Task statement =>
Restate word for word the lines in the listing below, starting at the line containing "ATOM 9 N N ." and ending at the line containing "ATOM 17 C CA", both included; leave out the rest.

Data shown =>
────────────────

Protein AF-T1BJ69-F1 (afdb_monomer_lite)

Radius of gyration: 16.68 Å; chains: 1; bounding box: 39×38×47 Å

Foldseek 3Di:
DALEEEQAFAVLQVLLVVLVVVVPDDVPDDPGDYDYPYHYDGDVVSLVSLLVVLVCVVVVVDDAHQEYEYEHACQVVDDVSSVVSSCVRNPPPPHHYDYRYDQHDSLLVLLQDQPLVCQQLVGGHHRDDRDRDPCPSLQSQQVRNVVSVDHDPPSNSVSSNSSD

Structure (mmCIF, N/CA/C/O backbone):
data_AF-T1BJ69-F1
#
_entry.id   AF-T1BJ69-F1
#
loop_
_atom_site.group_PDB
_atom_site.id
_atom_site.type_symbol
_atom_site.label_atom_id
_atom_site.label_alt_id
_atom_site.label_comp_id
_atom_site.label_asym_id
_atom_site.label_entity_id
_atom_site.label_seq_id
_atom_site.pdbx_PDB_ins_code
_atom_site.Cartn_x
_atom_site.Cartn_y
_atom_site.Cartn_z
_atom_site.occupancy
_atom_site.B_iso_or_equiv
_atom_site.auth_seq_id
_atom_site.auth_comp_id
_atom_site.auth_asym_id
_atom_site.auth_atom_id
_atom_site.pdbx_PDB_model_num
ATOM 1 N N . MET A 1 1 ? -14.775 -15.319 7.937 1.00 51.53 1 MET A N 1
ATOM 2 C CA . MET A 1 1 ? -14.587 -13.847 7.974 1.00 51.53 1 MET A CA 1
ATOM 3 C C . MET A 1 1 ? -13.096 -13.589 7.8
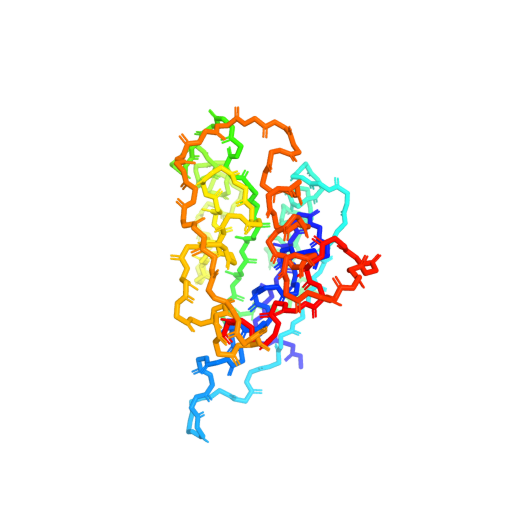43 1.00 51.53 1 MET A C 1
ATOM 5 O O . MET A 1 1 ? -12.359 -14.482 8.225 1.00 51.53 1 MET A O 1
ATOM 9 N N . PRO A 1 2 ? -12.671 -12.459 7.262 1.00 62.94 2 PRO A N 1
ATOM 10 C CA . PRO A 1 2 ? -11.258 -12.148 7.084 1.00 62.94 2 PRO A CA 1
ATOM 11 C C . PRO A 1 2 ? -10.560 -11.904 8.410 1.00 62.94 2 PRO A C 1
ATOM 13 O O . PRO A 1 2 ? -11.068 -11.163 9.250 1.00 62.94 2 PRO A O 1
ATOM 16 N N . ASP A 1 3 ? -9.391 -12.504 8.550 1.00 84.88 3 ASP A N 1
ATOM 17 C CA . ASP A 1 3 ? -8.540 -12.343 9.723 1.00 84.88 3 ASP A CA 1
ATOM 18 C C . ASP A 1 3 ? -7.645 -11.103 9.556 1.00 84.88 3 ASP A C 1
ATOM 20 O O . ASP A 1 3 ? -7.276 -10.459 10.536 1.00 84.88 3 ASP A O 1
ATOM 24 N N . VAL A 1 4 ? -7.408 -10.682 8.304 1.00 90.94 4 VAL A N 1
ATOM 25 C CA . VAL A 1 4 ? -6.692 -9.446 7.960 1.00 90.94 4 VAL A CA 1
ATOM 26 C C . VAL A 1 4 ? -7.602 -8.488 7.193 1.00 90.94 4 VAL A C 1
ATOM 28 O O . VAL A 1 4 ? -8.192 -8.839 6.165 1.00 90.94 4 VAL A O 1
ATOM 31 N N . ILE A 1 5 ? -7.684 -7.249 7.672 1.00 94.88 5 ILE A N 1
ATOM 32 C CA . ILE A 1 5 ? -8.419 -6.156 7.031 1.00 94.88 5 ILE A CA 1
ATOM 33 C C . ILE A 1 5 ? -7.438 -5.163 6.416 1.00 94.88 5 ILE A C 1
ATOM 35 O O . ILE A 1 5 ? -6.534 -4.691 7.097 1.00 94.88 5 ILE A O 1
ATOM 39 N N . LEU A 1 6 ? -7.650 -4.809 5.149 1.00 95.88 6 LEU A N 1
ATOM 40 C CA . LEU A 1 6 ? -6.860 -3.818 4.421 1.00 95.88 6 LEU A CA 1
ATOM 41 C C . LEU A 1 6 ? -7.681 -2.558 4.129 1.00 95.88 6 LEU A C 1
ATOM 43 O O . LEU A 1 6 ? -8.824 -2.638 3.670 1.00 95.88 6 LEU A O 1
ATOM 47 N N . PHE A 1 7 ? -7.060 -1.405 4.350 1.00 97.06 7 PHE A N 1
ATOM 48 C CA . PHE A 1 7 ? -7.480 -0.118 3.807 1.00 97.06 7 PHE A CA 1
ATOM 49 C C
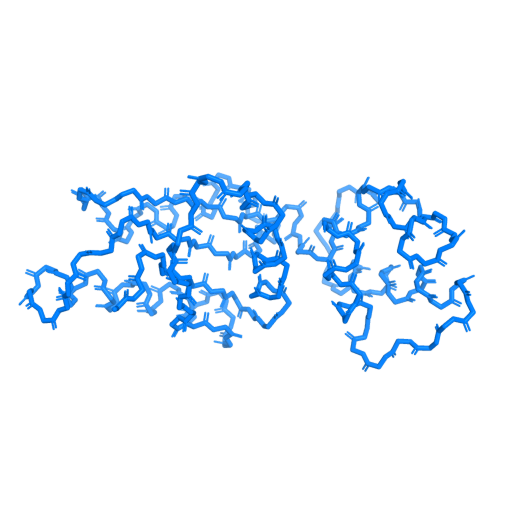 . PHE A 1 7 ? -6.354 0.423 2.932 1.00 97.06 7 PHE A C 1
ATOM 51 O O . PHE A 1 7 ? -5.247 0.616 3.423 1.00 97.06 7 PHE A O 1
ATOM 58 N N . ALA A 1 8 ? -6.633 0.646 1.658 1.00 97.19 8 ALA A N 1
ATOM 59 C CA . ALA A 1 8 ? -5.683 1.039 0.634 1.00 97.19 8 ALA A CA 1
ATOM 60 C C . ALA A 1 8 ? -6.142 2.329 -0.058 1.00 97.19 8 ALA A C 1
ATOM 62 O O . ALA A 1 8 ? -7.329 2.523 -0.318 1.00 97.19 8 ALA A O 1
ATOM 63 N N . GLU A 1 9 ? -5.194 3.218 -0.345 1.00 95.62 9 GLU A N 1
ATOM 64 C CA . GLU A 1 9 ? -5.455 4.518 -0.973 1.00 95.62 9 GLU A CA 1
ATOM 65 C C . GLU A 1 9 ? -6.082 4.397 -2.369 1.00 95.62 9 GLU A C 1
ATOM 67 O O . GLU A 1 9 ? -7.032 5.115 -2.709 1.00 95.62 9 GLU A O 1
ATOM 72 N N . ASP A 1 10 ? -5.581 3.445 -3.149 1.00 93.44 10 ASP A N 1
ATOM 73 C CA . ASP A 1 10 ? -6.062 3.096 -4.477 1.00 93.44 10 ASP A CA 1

────────────────

Solution for this exercise =>
ATOM 9 N N . PRO A 1 2 ? -12.671 -12.459 7.262 1.00 62.94 2 PRO A N 1
ATOM 10 C CA . PRO A 1 2 ? -11.258 -12.148 7.084 1.00 62.94 2 PRO A CA 1
ATOM 11 C C . PRO A 1 2 ? -10.560 -11.904 8.410 1.00 62.94 2 PRO A C 1
ATOM 13 O O . PRO A 1 2 ? -11.068 -11.163 9.250 1.00 62.94 2 PRO A O 1
ATOM 16 N N . ASP A 1 3 ? -9.391 -12.504 8.550 1.00 84.88 3 ASP A N 1
ATOM 17 C CA . ASP A 1 3 ? -8.540 -12.343 9.723 1.00 84.88 3 ASP A CA 1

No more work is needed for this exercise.